◆ **Requirement**
In the records below, locate the line containing "ATOM 146 C CA", then extract it and all following lines exactly, ending with the last line.

[Collection entries]
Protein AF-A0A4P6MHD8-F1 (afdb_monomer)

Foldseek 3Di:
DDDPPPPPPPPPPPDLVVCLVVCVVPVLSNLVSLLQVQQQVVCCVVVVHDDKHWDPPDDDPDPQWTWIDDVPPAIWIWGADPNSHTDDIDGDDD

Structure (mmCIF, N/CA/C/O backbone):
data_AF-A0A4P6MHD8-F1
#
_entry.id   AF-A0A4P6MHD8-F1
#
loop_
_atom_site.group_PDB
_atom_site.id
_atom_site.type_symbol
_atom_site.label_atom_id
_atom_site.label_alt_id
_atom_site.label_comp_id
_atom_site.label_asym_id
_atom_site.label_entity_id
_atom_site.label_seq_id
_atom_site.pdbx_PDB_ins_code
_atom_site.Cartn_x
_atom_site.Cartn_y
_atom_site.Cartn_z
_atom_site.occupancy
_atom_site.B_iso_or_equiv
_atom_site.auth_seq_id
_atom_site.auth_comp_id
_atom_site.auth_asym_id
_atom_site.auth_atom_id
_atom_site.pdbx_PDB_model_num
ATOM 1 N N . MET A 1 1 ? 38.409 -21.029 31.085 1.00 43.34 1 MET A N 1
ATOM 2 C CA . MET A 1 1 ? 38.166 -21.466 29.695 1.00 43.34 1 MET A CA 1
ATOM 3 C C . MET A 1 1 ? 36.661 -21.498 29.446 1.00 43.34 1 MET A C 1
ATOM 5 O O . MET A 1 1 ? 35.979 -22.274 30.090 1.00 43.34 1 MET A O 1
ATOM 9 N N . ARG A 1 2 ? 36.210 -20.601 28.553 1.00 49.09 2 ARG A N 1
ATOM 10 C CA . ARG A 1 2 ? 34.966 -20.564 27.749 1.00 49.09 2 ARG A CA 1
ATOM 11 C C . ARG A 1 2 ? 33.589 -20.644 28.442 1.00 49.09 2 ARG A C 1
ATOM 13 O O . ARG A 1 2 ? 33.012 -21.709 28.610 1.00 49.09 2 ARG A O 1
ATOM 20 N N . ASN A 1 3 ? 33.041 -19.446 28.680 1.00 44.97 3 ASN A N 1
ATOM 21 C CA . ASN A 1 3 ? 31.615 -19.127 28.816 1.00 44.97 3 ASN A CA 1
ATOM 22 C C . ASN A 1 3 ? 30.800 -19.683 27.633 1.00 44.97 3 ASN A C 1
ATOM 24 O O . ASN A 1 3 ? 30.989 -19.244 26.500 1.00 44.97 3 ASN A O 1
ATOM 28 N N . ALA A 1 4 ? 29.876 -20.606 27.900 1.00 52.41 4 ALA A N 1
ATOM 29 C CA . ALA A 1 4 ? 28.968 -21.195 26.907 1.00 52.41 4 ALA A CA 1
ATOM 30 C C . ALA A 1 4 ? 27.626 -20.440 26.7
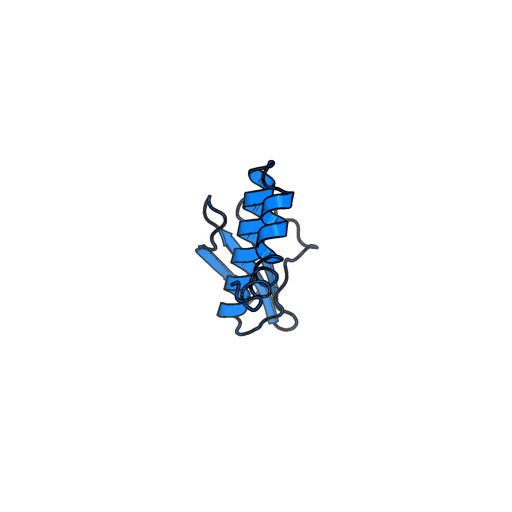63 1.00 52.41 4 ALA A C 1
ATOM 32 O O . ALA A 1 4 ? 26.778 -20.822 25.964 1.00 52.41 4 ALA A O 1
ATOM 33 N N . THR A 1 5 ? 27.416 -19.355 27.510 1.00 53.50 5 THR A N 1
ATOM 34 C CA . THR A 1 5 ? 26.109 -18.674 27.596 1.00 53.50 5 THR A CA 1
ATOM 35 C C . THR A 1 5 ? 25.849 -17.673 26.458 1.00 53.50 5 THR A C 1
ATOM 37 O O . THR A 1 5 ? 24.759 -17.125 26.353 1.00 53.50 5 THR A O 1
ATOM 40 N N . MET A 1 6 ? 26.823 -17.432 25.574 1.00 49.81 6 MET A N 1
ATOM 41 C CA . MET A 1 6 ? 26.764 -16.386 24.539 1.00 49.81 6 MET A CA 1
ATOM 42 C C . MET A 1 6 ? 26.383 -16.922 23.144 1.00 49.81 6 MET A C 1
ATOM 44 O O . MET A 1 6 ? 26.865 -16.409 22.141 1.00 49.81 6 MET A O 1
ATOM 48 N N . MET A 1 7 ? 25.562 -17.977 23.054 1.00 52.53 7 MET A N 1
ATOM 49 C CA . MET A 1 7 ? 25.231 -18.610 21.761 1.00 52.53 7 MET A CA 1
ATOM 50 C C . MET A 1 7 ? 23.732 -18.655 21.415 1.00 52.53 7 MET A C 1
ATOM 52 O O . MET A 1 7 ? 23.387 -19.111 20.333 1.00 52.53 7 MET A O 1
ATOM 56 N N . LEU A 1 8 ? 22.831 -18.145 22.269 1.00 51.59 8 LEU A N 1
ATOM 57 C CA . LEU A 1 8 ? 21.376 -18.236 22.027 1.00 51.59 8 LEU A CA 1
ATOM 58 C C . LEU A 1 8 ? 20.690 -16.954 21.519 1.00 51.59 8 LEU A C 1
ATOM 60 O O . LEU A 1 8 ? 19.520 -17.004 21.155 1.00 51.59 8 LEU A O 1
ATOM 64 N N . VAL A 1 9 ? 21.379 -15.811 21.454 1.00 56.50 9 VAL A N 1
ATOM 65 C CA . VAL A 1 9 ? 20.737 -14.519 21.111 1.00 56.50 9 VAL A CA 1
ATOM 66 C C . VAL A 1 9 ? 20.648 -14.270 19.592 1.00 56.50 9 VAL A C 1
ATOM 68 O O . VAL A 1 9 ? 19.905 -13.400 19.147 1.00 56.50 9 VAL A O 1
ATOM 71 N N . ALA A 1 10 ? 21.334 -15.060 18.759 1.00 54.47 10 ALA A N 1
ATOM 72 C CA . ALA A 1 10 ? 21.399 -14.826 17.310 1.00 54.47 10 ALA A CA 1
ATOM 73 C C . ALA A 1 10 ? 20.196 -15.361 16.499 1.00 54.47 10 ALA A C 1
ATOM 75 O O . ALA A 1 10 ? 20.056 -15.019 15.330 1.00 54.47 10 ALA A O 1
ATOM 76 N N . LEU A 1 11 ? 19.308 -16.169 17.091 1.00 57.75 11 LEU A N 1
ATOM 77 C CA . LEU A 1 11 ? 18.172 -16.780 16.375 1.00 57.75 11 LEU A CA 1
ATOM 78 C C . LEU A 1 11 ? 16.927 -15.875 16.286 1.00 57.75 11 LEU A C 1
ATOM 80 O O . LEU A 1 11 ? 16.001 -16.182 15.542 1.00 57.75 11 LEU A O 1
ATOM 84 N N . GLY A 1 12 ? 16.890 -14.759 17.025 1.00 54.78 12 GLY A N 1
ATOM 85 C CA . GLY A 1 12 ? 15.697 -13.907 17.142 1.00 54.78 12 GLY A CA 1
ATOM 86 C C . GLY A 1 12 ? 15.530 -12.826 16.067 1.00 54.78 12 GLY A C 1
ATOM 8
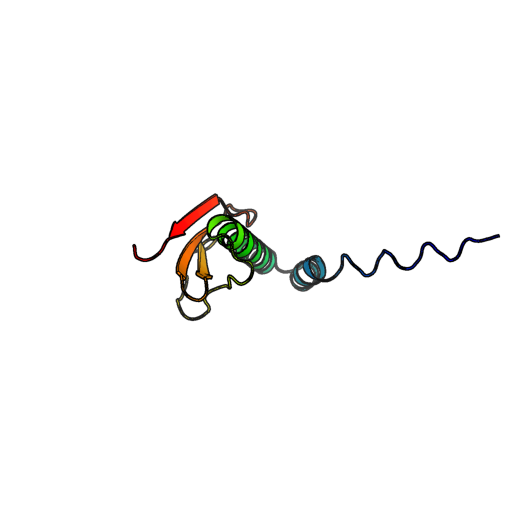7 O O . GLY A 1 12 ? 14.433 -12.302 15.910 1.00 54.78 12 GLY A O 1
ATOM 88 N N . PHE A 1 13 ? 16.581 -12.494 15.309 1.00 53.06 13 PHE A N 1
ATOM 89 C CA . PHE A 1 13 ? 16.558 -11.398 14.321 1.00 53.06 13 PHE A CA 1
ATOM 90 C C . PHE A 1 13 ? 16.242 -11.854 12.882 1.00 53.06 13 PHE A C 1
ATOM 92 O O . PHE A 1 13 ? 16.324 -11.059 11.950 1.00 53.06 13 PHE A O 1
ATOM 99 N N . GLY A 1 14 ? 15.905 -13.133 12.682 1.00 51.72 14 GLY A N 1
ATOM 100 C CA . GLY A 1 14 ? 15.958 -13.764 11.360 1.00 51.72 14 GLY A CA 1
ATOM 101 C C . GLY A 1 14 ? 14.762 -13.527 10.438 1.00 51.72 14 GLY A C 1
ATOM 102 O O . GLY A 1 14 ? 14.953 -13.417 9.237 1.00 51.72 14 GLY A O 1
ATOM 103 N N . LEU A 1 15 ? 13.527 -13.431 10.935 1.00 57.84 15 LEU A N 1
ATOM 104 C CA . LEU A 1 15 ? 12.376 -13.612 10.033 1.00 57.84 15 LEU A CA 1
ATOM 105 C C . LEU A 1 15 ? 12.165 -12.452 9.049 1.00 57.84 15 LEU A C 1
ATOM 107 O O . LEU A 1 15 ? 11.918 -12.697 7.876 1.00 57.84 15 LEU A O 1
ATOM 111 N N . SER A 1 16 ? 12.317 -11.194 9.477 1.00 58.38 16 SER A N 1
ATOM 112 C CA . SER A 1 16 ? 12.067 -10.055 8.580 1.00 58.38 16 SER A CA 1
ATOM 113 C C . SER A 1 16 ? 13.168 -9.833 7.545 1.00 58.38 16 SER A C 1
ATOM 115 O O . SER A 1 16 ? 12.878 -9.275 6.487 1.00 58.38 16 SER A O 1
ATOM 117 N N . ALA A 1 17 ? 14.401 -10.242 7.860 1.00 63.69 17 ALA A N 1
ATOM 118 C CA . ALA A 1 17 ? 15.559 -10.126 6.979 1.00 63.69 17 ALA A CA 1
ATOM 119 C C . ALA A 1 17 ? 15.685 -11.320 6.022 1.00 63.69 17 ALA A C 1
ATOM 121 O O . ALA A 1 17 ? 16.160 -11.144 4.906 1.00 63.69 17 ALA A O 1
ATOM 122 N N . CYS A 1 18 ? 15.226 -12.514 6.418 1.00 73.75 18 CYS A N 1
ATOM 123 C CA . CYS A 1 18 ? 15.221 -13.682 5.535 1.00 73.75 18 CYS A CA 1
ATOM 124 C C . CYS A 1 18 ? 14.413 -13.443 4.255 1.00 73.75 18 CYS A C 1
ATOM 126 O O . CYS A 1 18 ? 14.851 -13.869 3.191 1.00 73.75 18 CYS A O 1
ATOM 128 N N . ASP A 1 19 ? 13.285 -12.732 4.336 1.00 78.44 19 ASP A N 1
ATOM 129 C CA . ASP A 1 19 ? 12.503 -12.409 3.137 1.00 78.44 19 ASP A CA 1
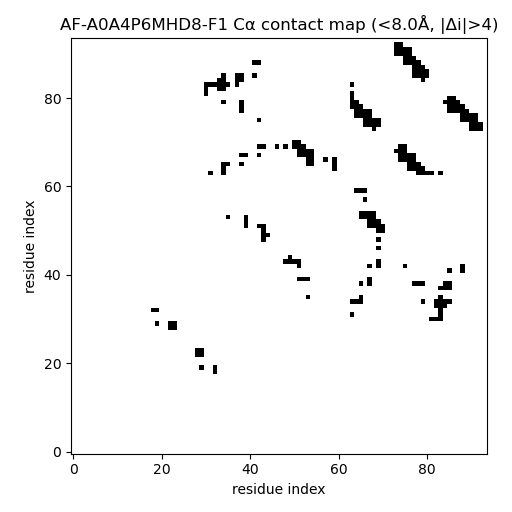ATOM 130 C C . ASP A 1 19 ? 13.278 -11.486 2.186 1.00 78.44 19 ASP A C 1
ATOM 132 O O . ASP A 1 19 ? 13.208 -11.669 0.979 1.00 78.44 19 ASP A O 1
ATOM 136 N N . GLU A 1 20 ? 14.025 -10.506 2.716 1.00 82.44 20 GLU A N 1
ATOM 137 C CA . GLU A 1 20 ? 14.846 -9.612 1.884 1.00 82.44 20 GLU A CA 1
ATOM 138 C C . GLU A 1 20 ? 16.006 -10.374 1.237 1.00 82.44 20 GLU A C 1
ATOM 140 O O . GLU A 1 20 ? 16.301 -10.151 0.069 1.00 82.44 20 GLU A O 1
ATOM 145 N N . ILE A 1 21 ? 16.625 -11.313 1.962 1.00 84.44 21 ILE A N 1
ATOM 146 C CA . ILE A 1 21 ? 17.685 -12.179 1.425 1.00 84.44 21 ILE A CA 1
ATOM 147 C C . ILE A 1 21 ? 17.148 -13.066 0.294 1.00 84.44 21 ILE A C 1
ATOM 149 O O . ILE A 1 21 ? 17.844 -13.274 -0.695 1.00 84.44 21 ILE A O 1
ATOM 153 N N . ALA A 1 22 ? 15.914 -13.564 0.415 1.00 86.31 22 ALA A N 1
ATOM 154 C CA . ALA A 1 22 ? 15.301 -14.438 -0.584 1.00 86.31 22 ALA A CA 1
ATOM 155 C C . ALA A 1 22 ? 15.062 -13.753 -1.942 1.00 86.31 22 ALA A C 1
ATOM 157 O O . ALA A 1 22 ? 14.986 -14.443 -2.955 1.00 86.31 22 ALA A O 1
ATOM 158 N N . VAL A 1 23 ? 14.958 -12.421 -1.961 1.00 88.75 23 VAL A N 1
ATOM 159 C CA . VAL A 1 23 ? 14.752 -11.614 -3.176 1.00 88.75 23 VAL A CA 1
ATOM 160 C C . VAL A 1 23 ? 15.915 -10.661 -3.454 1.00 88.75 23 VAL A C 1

◆ **Response for this exercise**
ATOM 146 C CA . ILE A 1 21 ? 17.685 -12.179 1.425 1.00 84.44 21 ILE A CA 1
ATOM 147 C C . ILE A 1 21 ? 17.148 -13.066 0.294 1.00 84.44 21 ILE A C 1
ATOM 149 O O . ILE A 1 21 ? 17.844 -13.274 -0.695 1.00 84.44 21 ILE A O 1
ATOM 153 N N . ALA A 1 22 ? 15.914 -13.564 0.415 1.00 86.31 22 ALA A N 1
ATOM 154 C CA . ALA A 1 22 ? 15.301 -14.438 -0.584 1.00 86.31 22 ALA A CA 1
ATOM 155 C C . ALA A 1 22 ? 15.062 -13.753 -1.942 1.00 86.31 22 ALA A C 1
ATOM 157 O O . ALA A 1 22 ? 14.986 -14.443 -2.955 1.00 86.31 22 ALA A O 1
ATOM 158 N N . VAL A 1 23 ? 14.958 -12.421 -1.961 1.00 88.75 23 VAL A N 1
ATOM 159 C CA . VAL A 1 23 ? 14.752 -11.614 -3.176 1.00 88.75 23 VAL A CA 1
ATOM 160 C C . VAL A 1 23 ? 15.915 -10.661 -3.454 1.00 88.75 23 VAL A C 1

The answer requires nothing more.